Mercury (Hg) is a global pollutant and poses health risks to wildlife and humans. Methylmercury (MeHg), one of the most toxic forms of Hg, can significantly reduce the intelligence quotient (IQ) of children, can cause developmental delays in children and may result in cardiovascular impairment in adults.

One influential finding has suggested that fish consumption is the single significant dietary source of MeHg in the world. However, this conclusion has been challenged by many previous studies in mainland China. Although our recent paper found that human MeHg exposure across China was dominated by fish consumption, rice consumption could also be a significant dietary source of MeHg in China.
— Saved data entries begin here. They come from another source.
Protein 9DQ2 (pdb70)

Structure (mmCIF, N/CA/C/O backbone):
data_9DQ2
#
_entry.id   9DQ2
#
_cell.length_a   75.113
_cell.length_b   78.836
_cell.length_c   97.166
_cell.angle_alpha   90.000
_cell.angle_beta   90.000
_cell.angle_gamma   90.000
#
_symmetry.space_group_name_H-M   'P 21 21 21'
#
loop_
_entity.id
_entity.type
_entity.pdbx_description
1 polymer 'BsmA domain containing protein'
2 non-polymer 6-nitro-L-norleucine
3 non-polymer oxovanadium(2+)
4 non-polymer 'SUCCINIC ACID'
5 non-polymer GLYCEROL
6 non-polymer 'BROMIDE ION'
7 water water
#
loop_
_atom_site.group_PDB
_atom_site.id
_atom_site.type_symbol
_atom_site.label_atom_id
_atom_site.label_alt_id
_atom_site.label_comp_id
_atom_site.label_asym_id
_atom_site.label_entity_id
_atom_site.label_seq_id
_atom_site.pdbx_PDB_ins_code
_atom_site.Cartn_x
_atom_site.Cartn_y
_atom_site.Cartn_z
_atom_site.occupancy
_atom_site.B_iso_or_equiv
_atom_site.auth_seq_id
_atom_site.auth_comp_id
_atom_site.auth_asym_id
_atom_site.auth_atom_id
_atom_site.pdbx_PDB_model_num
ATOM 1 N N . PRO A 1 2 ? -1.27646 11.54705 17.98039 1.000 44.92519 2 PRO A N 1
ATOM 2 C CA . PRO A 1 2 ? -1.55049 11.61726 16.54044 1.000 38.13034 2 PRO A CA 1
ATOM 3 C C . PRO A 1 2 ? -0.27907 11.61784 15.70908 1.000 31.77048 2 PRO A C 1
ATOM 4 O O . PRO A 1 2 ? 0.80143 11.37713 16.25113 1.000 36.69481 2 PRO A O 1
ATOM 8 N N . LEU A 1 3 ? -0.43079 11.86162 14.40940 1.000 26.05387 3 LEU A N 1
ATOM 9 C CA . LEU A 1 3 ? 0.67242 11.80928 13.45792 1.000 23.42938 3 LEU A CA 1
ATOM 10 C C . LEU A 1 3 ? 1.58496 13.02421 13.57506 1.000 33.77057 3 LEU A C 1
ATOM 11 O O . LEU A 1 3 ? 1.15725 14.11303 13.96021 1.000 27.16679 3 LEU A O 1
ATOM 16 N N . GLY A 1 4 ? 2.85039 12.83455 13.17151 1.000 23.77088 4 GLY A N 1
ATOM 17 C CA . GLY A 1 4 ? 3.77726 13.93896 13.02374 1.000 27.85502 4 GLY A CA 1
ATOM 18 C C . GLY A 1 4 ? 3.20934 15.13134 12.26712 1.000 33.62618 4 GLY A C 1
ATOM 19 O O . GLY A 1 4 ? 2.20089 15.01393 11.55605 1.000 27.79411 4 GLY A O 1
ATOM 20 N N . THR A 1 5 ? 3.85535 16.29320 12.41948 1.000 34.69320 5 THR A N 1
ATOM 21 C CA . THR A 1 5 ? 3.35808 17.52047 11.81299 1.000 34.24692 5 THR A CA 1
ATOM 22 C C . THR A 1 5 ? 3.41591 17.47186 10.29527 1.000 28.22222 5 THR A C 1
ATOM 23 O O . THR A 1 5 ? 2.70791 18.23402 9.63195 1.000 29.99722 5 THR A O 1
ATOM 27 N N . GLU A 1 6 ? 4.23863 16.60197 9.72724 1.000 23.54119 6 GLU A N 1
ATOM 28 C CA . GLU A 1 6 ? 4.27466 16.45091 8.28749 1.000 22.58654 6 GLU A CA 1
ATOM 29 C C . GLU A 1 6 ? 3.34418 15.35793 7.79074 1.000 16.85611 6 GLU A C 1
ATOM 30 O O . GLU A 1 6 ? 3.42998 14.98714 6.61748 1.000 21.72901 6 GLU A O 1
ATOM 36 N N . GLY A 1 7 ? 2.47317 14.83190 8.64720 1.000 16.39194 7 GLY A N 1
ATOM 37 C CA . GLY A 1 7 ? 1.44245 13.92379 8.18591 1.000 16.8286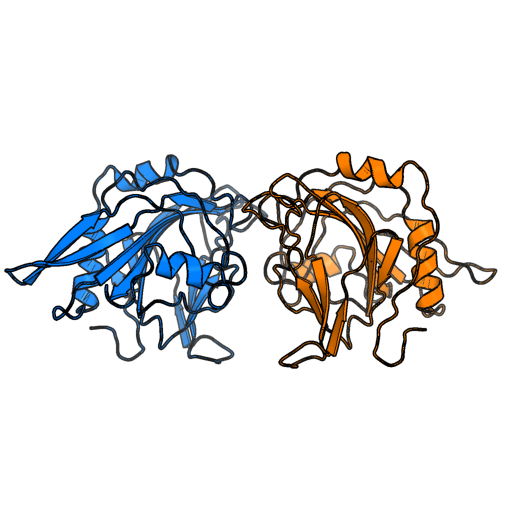7 7 GLY A CA 1
ATOM 38 C C . GLY A 1 7 ? 1.82225 12.46748 8.15086 1.000 10.77744 7 GLY A C 1
ATOM 39 O O . GLY A 1 7 ? 1.10064 11.67248 7.52718 1.000 12.15603 7 GLY A O 1
ATOM 40 N N . PHE A 1 8 ? 2.92849 12.08853 8.77501 1.000 11.76995 8 PHE A N 1
ATOM 41 C CA . PHE A 1 8 ? 3.32222 10.68814 8.84546 1.000 10.55043 8 PHE A CA 1
ATOM 42 C C . PHE A 1 8 ? 4.13960 10.45941 10.10285 1.000 13.68042 8 PHE A C 1
ATOM 43 O O . PHE A 1 8 ? 4.67677 11.40255 10.71288 1.000 12.67922 8 PHE A O 1
ATOM 51 N N . THR A 1 9 ? 4.24191 9.18365 10.46339 1.000 10.44178 9 THR A N 1
ATOM 52 C CA A THR A 1 9 ? 5.06205 8.69874 11.57246 0.640 11.71402 9 THR A CA 1
ATOM 53 C CA B THR A 1 9 ? 5.19110 8.76141 11.47482 0.360 11.79662 9 THR A CA 1
ATOM 54 C C . THR A 1 9 ? 5.60682 7.32050 11.21467 1.000 13.22659 9 THR A C 1
ATOM 55 O O . THR A 1 9 ? 4.85048 6.49576 10.70369 1.000 13.37830 9 THR A O 1
ATOM 62 N N . VAL A 1 10 ? 6.86404 7.04527 11.52755 1.000 10.48752 10 VAL A N 1
ATOM 63 C CA . VAL A 1 10 ? 7.43202 5.72168 11.38966 1.000 10.94852 10 VAL A CA 1
ATOM 64 C C . VAL A 1 10 ? 7.54574 5.13577 12.78868 1.000 14.61603 10 VAL A C 1
ATOM 65 O O . VAL A 1 10 ? 8.04912 5.80183 13.70597 1.000 14.82712 10 VAL A O 1
ATOM 69 N N . ILE A 1 11 ? 7.09481 3.89419 12.94987 1.000 11.35465 11 ILE A N 1
ATOM 70 C CA . ILE A 1 11 ? 7.12445 3.24625 14.25945 1.000 13.26062 11 ILE A CA 1
ATOM 71 C C . ILE A 1 11 ? 7.80443 1.88280 14.16806 1.000 16.33302 11 ILE A C 1
ATOM 72 O O . ILE A 1 11 ? 7.90596 1.26382 13.10210 1.000 14.55642 11 ILE A O 1
ATOM 77 N N . ASP A 1 12 ? 8.31650 1.42765 15.32071 1.000 17.37235 12 ASP A N 1
ATOM 78 C CA . ASP A 1 12 ? 8.77634 0.05781 15.46360 1.000 19.23158 12 ASP A CA 1
ATOM 79 C C . ASP A 1 12 ? 7.60335 -0.83222 15.85416 1.000 20.32702 12 ASP A C 1
ATOM 80 O O . ASP A 1 12 ? 6.70472 -0.40959 16.59011 1.000 24.48088 12 ASP A O 1
ATOM 85 N N . LEU A 1 13 ? 7.61382 -2.07755 15.35473 1.000 19.12044 13 LEU A N 1
ATOM 86 C CA . LEU A 1 13 ? 6.51297 -2.97372 15.65106 1.000 21.04980 13 LEU A CA 1
ATOM 87 C C . LEU A 1 13 ? 6.89101 -3.96196 16.74608 1.000 23.00788 13 LEU A C 1
ATOM 88 O O . LEU A 1 13 ? 8.06105 -4.32235 16.88389 1.000 25.99576 13 LEU A O 1
ATOM 93 N N . PRO A 1 14 ? 5.89892 -4.43990 17.49732 1.000 26.99507 14 PRO A N 1
ATOM 94 C CA . PRO A 1 14 ? 6.16310 -5.48935 18.48419 1.000 39.92251 14 PRO A CA 1
ATOM 95 C C . PRO A 1 14 ? 6.50692 -6.79958 17.79719 1.000 33.08680 14 PRO A C 1
ATOM 96 O O . PRO A 1 14 ? 6.36242 -6.95931 16.58427 1.000 27.51227 14 PRO A O 1
ATOM 100 N N . GLU A 1 15 ? 6.99484 -7.74236 18.60234 1.000 30.90937 15 GLU A N 1
ATOM 101 C CA . GLU A 1 15 ? 7.13260 -9.11917 18.15568 1.000 35.51601 15 GLU A CA 1
ATOM 102 C C . GLU A 1 15 ? 5.76891 -9.64412 17.73340 1.000 24.96830 15 GLU A C 1
ATOM 103 O O . GLU A 1 15 ? 4.74819 -9.31609 18.34473 1.000 29.35724 15 GLU A O 1
ATOM 109 N N . VAL A 1 16 ? 5.73977 -10.42178 16.65844 1.000 28.12880 16 VAL A N 1
ATOM 110 C CA . VAL A 1 16 ? 4.47768 -10.93913 16.14663 1.000 30.38325 16 VAL A CA 1
ATOM 111 C C . VAL A 1 16 ? 4.38267 -12.43612 16.42090 1.000 25.66279 16 VAL A C 1
ATOM 112 O O . VAL A 1 16 ? 5.38139 -13.12960 16.64392 1.000 30.48292 16 VAL A O 1
ATOM 116 N N . ALA A 1 17 ? 3.14734 -12.92624 16.41694 1.000 24.54811 17 ALA A N 1
ATOM 117 C CA . ALA A 1 17 ? 2.87532 -14.33490 16.65546 1.000 26.57268 17 ALA A CA 1
ATOM 118 C C . ALA A 1 17 ? 3.64804 -15.21443 15.67385 1.000 26.84889 17 ALA A C 1
ATOM 119 O O . ALA A 1 17 ? 3.88278 -14.82968 14.52227 1.000 24.27625 17 ALA A O 1
ATOM 121 N N . PRO A 1 18 ? 4.05675 -16.40991 16.09604 1.000 27.90917 18 PRO A N 1
ATOM 122 C CA . PRO A 1 18 ? 4.88368 -17.25496 15.21857 1.000 27.29899 18 PRO A CA 1
ATOM 123 C C . PRO A 1 18 ? 4.19768 -17.72126 13.93261 1.000 20.17965 18 PRO A C 1
ATOM 124 O O . PRO A 1 18 ? 4.91053 -18.13545 13.01010 1.000 25.87610 18 PRO A O 1
ATOM 128 N N . ASP A 1 19 ? 2.86600 -17.67052 13.82360 1.000 24.15213 19 ASP A N 1
ATOM 129 C CA . ASP A 1 19 ? 2.22831 -18.14570 12.59868 1.000 19.45750 19 ASP A CA 1
ATOM 130 C C . ASP A 1 19 ? 2.20077 -17.09220 11.49496 1.000 21.15293 19 ASP A C 1
ATOM 131 O O . ASP A 1 19 ? 1.89038 -17.43230 10.34328 1.000 18.83496 19 ASP A O 1
ATOM 136 N N . ILE A 1 20 ? 2.55723 -15.84693 11.80110 1.000 19.63882 20 ILE A N 1
ATOM 137 C CA . ILE A 1 20 ? 2.38211 -14.77068 10.82342 1.000 19.34154 20 ILE A CA 1
ATOM 138 C C . ILE A 1 20 ? 3.39825 -14.87673 9.68595 1.000 18.84567 20 ILE A C 1
ATOM 139 O O . ILE A 1 20 ? 3.02664 -14.90270 8.50505 1.000 14.97546 20 ILE A O 1
ATOM 144 N N . LEU A 1 21 ? 4.69163 -14.91726 9.99757 1.000 17.62471 21 LEU A N 1
ATOM 145 C CA . LEU A 1 21 ? 5.66247 -14.97471 8.90673 1.000 16.23977 21 LEU A CA 1
ATOM 146 C C . LEU A 1 21 ? 5.47510 -16.19948 8.01381 1.000 15.00919 21 LEU A C 1
ATOM 147 O O . LEU A 1 21 ? 5.49890 -16.04007 6.77564 1.000 17.58011 21 LEU A O 1
ATOM 152 N N . PRO A 1 22 ? 5.21746 -17.40638 8.52997 1.000 14.80369 22 PRO A N 1
ATOM 153 C CA . PRO A 1 22 ? 5.03596 -18.54622 7.62324 1.000 16.75573 22 PRO A CA 1
ATOM 154 C C . PRO A 1 22 ? 3.82060 -18.41698 6.73691 1.000 13.63201 22 PRO A C 1
ATOM 155 O O . PRO A 1 22 ? 3.79465 -18.99426 5.64716 1.000 15.40019 22 PRO A O 1
ATOM 159 N N . SER A 1 23 ? 2.82257 -17.64956 7.16345 1.000 13.97084 23 SER A N 1
ATOM 160 C CA . SER A 1 23 ? 1.58473 -17.59879 6.39827 1.000 14.24134 23 SER A CA 1
ATOM 161 C C . SER A 1 23 ? 1.78355 -16.94780 5.04199 1.000 13.26514 23 SER A C 1
ATOM 162 O O . SER A 1 23 ? 0.96067 -17.15271 4.13737 1.000 12.48746 23 SER A O 1
ATOM 165 N N . TYR A 1 24 ? 2.85920 -16.18079 4.87413 1.000 14.48500 24 TYR A N 1
ATOM 166 C CA . TYR A 1 24 ? 3.05614 -15.54643 3.57516 1.000 13.89348 24 TYR A CA 1
ATOM 167 C C . TYR A 1 24 ? 3.36758 -16.56833 2.50193 1.000 13.90650 24 TYR A C 1
ATOM 168 O O . TYR A 1 24 ? 3.11409 -16.30235 1.32159 1.000 14.32583 24 TYR A O 1
ATOM 177 N N . ASP A 1 25 ? 3.88184 -17.74536 2.89068 1.000 15.24943 25 ASP A N 1
ATOM 178 C CA . ASP A 1 25 ? 4.12932 -18.79515 1.92305 1.000 17.51096 25 ASP A CA 1
ATOM 179 C C . ASP A 1 25 ? 2.84553 -19.38116 1.36893 1.000 16.90657 25 ASP A C 1
ATOM 180 O O . ASP A 1 25 ? 2.89932 -20.06420 0.34668 1.000 21.19482 25 ASP A O 1
ATOM 185 N N . ARG A 1 26 ? 1.70332 -19.14008 2.00852 1.000 14.41345 26 ARG A N 1
ATOM 186 C CA . ARG A 1 26 ? 0.42361 -19.69935 1.60027 1.000 14.60072 26 ARG A CA 1
ATOM 187 C C . ARG A 1 26 ? -0.50028 -18.64486 1.00356 1.000 13.22491 26 ARG A C 1
ATOM 188 O O . ARG A 1 26 ? -1.71827 -18.85738 0.93205 1.000 17.68482 26 ARG A O 1
ATOM 196 N N . CYS A 1 27 ? 0.05478 -17.51388 0.57247 1.000 13.97045 27 CYS A N 1
ATOM 197 C CA . CYS A 1 27 ? -0.75474 -16.49711 -0.10956 1.000 13.93322 27 CYS A CA 1
ATOM 198 C C . CYS A 1 27 ? -0.76795 -16.77808 -1.60961 1.000 10.12390 27 CYS A C 1
ATOM 199 O O . CYS A 1 27 ? 0.30442 -16.83277 -2.22522 1.000 12.83335 27 CYS A O 1
ATOM 202 N N . PRO A 1 28 ? -1.94519 -16.95015 -2.22130 1.000 11.67893 28 PRO A N 1
ATOM 203 C CA . PRO A 1 28 ? -2.02927 -17.18317 -3.67213 1.000 11.57586 28 PRO A CA 1
ATOM 204 C C . PRO A 1 28 ? -1.57806 -15.97276 -4.46994 1.000 12.21061 28 PRO A C 1
ATOM 205 O O . PRO A 1 28 ? -1.65769 -14.84848 -3.99662 1.000 10.34180 28 PRO A O 1
ATOM 209 N N . VAL A 1 29 ? -1.19109 -16.21526 -5.72912 1.000 13.08128 29 VAL A N 1
ATOM 210 C CA . VAL A 1 29 ? -0.80717 -15.12314 -6.62582 1.000 8.92441 29 VAL A CA 1
ATOM 211 C C . VAL A 1 29 ? -1.96765 -14.13455 -6.76813 1.000 9.85166 29 VAL A C 1
ATOM 212 O O . VAL A 1 29 ? -3.15472 -14.50718 -6.76391 1.000 11.51141 29 VAL A O 1
ATOM 216 N N . ASP A 1 30 ? -1.61287 -12.85425 -6.83444 1.000 8.98366 30 ASP A N 1
ATOM 217 C CA . ASP A 1 30 ? -2.56381 -11.77269 -7.11718 1.000 7.77576 30 ASP A CA 1
ATOM 218 C C . ASP A 1 30 ? -2.81063 -11.75020 -8.61733 1.000 10.57036 30 ASP A C 1
ATOM 219 O O . ASP A 1 30 ? -1.89276 -11.44982 -9.38981 1.000 9.69750 30 ASP A O 1
ATOM 224 N N . ASP A 1 31 ? -4.03235 -12.11048 -9.04558 1.000 7.17440 31 ASP A N 1
ATOM 225 C CA . ASP A 1 31 ? -4.29755 -12.20008 -10.47640 1.000 9.50047 31 ASP A CA 1
ATOM 226 C C . ASP A 1 31 ? -4.45958 -10.84316 -11.13795 1.000 8.20424 31 ASP A C 1
ATOM 227 O O . ASP A 1 31 ? -4.53449 -10.77379 -12.37341 1.000 11.57771 31 ASP A O 1
ATOM 232 N N . TYR A 1 32 ? -4.48625 -9.76255 -10.36973 1.000 9.24927 32 TYR A N 1
ATOM 233 C CA . TYR A 1 32 ? -4.89797 -8.47756 -10.90324 1.000 9.16647 32 TYR A CA 1
ATOM 234 C C . TYR A 1 32 ? -3.82228 -7.42255 -10.91010 1.000 9.55278 32 TYR A C 1
ATOM 235 O O . TYR A 1 32 ? -3.96557 -6.41914 -11.62931 1.000 12.14615 32 TYR A O 1
ATOM 244 N N . MET A 1 33 ? -2.80572 -7.57335 -10.07938 1.000 8.18248 33 MET A N 1
ATOM 245 C CA A MET A 1 33 ? -1.74640 -6.59284 -9.97137 0.615 8.83396 33 MET A CA 1
ATOM 246 C CA B MET A 1 33 ? -1.74981 -6.59050 -9.92930 0.385 8.87410 33 MET A CA 1
ATOM 247 C C . MET A 1 33 ? -0.41331 -7.29383 -9.83814 1.000 7.68081 33 MET A C 1
ATOM 248 O O . MET A 1 33 ? -0.32368 -8.40453 -9.30264 1.000 10.04273 33 MET A O 1
ATOM 257 N N . GLY A 1 34 ? 0.59263 -6.61893 -10.35562 1.000 6.43350 34 GLY A N 1
ATOM 258 C CA . GLY A 1 34 ? 1.98112 -7.02027 -10.20967 1.000 9.61233 34 GLY A CA 1
ATOM 259 C C . GLY A 1 34 ? 2.46575 -8.01803 -11.22422 1.000 10.40392 34 GLY A C 1
ATOM 260 O O . GLY A 1 34 ? 3.62661 -8.43077 -11.15429 1.000 8.10464 34 GLY A O 1
ATOM 261 N N . ASN A 1 35 ? 1.62653 -8.41429 -12.18008 1.000 7.56752 35 ASN A N 1
ATOM 262 C CA . ASN A 1 35 ? 2.06351 -9.26090 -13.29440 1.000 6.34747 35 ASN A CA 1
ATOM 263 C C . ASN A 1 35 ? 2.85686 -10.48557 -12.82667 1.000 8.00135 35 ASN A C 1
ATOM 264 O O . ASN A 1 35 ? 3.92720 -10.82752 -13.35901 1.000 10.85414 35 ASN A O 1
ATOM 269 N N . GLY A 1 36 ? 2.27866 -11.17297 -11.84137 1.000 8.70299 36 GLY A N 1
ATOM 270 C CA . GLY A 1 36 ? 2.81464 -12.42383 -11.36094 1.000 10.02564 36 GLY A CA 1
ATOM 271 C C . GLY A 1 36 ? 3.84971 -12.30274 -10.26977 1.000 10.95744 36 GLY A C 1
ATOM 272 O O . GLY A 1 36 ? 4.32264 -13.34846 -9.78952 1.000 14.36424 36 GLY A O 1
ATOM 273 N N . THR A 1 37 ? 4.25825 -11.08052 -9.90749 1.000 8.66105 37 THR A N 1
ATOM 274 C CA . THR A 1 37 ? 5.25448 -10.86985 -8.84294 1.000 8.69394 37 THR A CA 1
ATOM 275 C C . THR A 1 37 ? 4.64341 -10.72755 -7.45877 1.000 8.78116 37 THR A C 1
ATOM 276 O O . THR A 1 37 ? 5.40271 -10.63622 -6.48066 1.000 9.22530 37 THR A O 1
ATOM 280 N N . ARG A 1 38 ? 3.32042 -10.66410 -7.35948 1.000 7.84304 38 ARG A N 1
ATOM 281 C CA . ARG A 1 38 ? 2.62963 -10.34358 -6.10506 1.000 6.34807 38 ARG A CA 1
ATOM 282 C C . ARG A 1 38 ? 1.69576 -11.47728 -5.68396 1.000 8.39509 38 ARG A C 1
ATOM 283 O O . ARG A 1 38 ? 1.05857 -12.12752 -6.52863 1.000 8.84030 38 ARG A O 1
ATOM 291 N N . PHE A 1 39 ? 1.60161 -11.68841 -4.36891 1.000 6.65134 39 PHE A N 1
ATOM 292 C CA . PHE A 1 39 ? 0.78415 -12.71150 -3.74897 1.000 8.76939 39 PHE A CA 1
ATOM 293 C C . PHE A 1 39 ? 0.01883 -12.02552 -2.62791 1.000 10.20674 39 PHE A C 1
ATOM 294 O O . PHE A 1 39 ? 0.56117 -11.13686 -1.95892 1.000 10.60953 39 PHE A O 1
ATOM 302 N N . LYS A 1 40 ? -1.24478 -12.38924 -2.44809 1.000 9.00033 40 LYS A N 1
ATOM 303 C CA . LYS A 1 40 ? -2.12246 -11.56371 -1.61862 1.000 9.66185 40 LYS A CA 1
ATOM 304 C C . LYS A 1 40 ? -3.19508 -12.39709 -0.92830 1.000 11.32246 40 LYS A C 1
ATOM 305 O O . LYS A 1 40 ? -3.70220 -13.35559 -1.50693 1.000 11.78467 40 LYS A O 1
ATOM 311 N N . ARG A 1 41 ? -3.54045 -12.01522 0.30067 1.000 7.38855 41 ARG A N 1
ATOM 312 C CA . ARG A 1 41 ? -4.83474 -12.32648 0.88881 1.000 8.52416 41 ARG A CA 1
ATOM 313 C C . ARG A 1 41 ? -5.44378 -11.02493 1.39640 1.000 7.14481 41 ARG A C 1
ATOM 314 O O . ARG A 1 41 ? -4.73959 -10.01314 1.59016 1.000 9.03712 41 ARG A O 1
ATOM 322 N N . PHE A 1 42 ? -6.76238 -11.03666 1.62800 1.000 7.49744 42 PHE A N 1
ATOM 323 C CA . PHE A 1 42 ? -7.48747 -9.78998 1.86938 1.000 7.34561 42 PHE A CA 1
ATOM 324 C C . PHE A 1 42 ? -8.63311 -10.03228 2.82500 1.000 8.89025 42 PHE A C 1
ATOM 325 O O . PHE A 1 42 ? -9.42472 -10.95149 2.60925 1.000 9.47434 42 PHE A O 1
ATOM 333 N N . SER A 1 43 ? -8.77198 -9.16522 3.83020 1.000 7.28806 43 SER A N 1
ATOM 334 C CA A SER A 1 43 ? -9.90976 -9.24446 4.73867 0.916 8.74778 43 SER A CA 1
ATOM 335 C CA B SER A 1 43 ? -9.90620 -9.24487 4.73726 0.084 8.76248 43 SER A CA 1
ATOM 336 C C . SER A 1 43 ? -10.29058 -7.83756 5.16378 1.000 6.64217 43 SER A C 1
ATOM 337 O O . SER A 1 43 ? -9.50404 -6.89485 5.05316 1.000 7.62882 43 SER A O 1
ATOM 342 N N . GLN A 1 44 ? -11.52686 -7.70710 5.64990 1.000 7.88007 44 GLN A N 1
ATOM 343 C CA . GLN A 1 44 ? -12.05235 -6.41817 6.06364 1.000 6.71114 44 GLN A CA 1
ATOM 344 C C . GLN A 1 44 ? -12.66250 -6.52937 7.44959 1.000 9.27048 44 GLN A C 1
ATOM 345 O O . GLN A 1 44 ? -13.21140 -7.57503 7.81048 1.000 11.15703 44 GLN A O 1
ATOM 351 N N . TYR A 1 45 ? -12.51536 -5.47060 8.23232 1.000 9.04093 45 TYR A N 1
ATOM 352 C CA . TYR A 1 45 ? -12.97493 -5.49450 9.61457 1.000 11.02680 45 TYR A CA 1
ATOM 353 C C . TYR A 1 45 ? -13.74678 -4.23072 9.94437 1.000 10.07032 45 TYR A C 1
ATOM 354 O O . TYR A 1 45 ? -13.47956 -3.14425 9.40962 1.000 10.04887 45 TYR A O 1
ATOM 363 N N . LYS A 1 46 ? -14.71280 -4.38920 10.85644 1.000 10.30243 46 LYS A N 1
ATOM 364 C CA . LYS A 1 46 ? -15.27726 -3.26838 11.58936 1.000 8.72139 46 LYS A CA 1
ATOM 365 C C . LYS A 1 46 ? -14.44718 -3.01698 12.84215 1.000 11.05640 46 LYS A C 1
ATOM 366 O O . LYS A 1 46 ? -14.06042 -3.95001 13.55419 1.000 12.90763 46 LYS A O 1
ATOM 372 N N . LEU A 1 47 ? -14.17030 -1.75335 13.10292 1.000 10.44963 47 LEU A N 1
ATOM 373 C CA . LEU A 1 47 ? -13.24477 -1.33771 14.14919 1.000 12.65777 47 LEU A CA 1
ATOM 374 C C . LEU A 1 47 ? -13.96486 -0.37981 15.10077 1.000 21.64416 47 LEU A C 1
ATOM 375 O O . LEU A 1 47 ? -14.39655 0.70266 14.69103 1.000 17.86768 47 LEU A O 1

Hence, we consider it necessary to conduct a global comprehensive evaluation of human MeHg exposure through rice consumption.

Additionally, unlike fish, substantial rice residues, defined as the non-edible parts of the rice plant, are left or burned in the fields after harvest. Recent evidence suggests that vegetation could play an important role in global Hg cycles. Nevertheless, the contribution of commercial crops, which could be labelled anthropogenic bio-vectors, is still unknown. Thus, our efforts could help address this knowledge gap through investigation and through the use of a variety of modelling tools.

The impetus for this research was to quantitatively understand how Hg in rice plants interacts with human health and environmental systems on a global scale. Unexpectedly, we found that rice could be a significant dietary source of human global MeHg exposure, especially in South and Southeast Asia, although most studies regarding Hg exposure through rice ingestion have received relatively little attention in geographic regions outside China. Additionally, we found that globalization caused substantial geographical replacement of human MeHg exposure via the international rice trade and significantly aggravated rice-derived exposure in Africa, Central Asia and Europe. In most regions of the world, inhabitant MeHg exposure from rice consumption would not exceed that from fish. Motivated by the insightful comments and suggestions on our study from the editor and reviewers, we further established that due to the joint ingestion of fish and rice, MeHg exposure is an emerging health issue in many polluted areas where rice is a staple food and is cultivated in heavily Hg-contaminated soil.

As we indicated in the paper, further research could focus more on Hg exposure through rice ingestion in regions outside China, especially in South and Southeast Asia. This information will help us protect the environment and enhance food security. We hope that this blog post has encouraged you to read our paper and join us in further understanding how toxicants in food interact with human and other systems!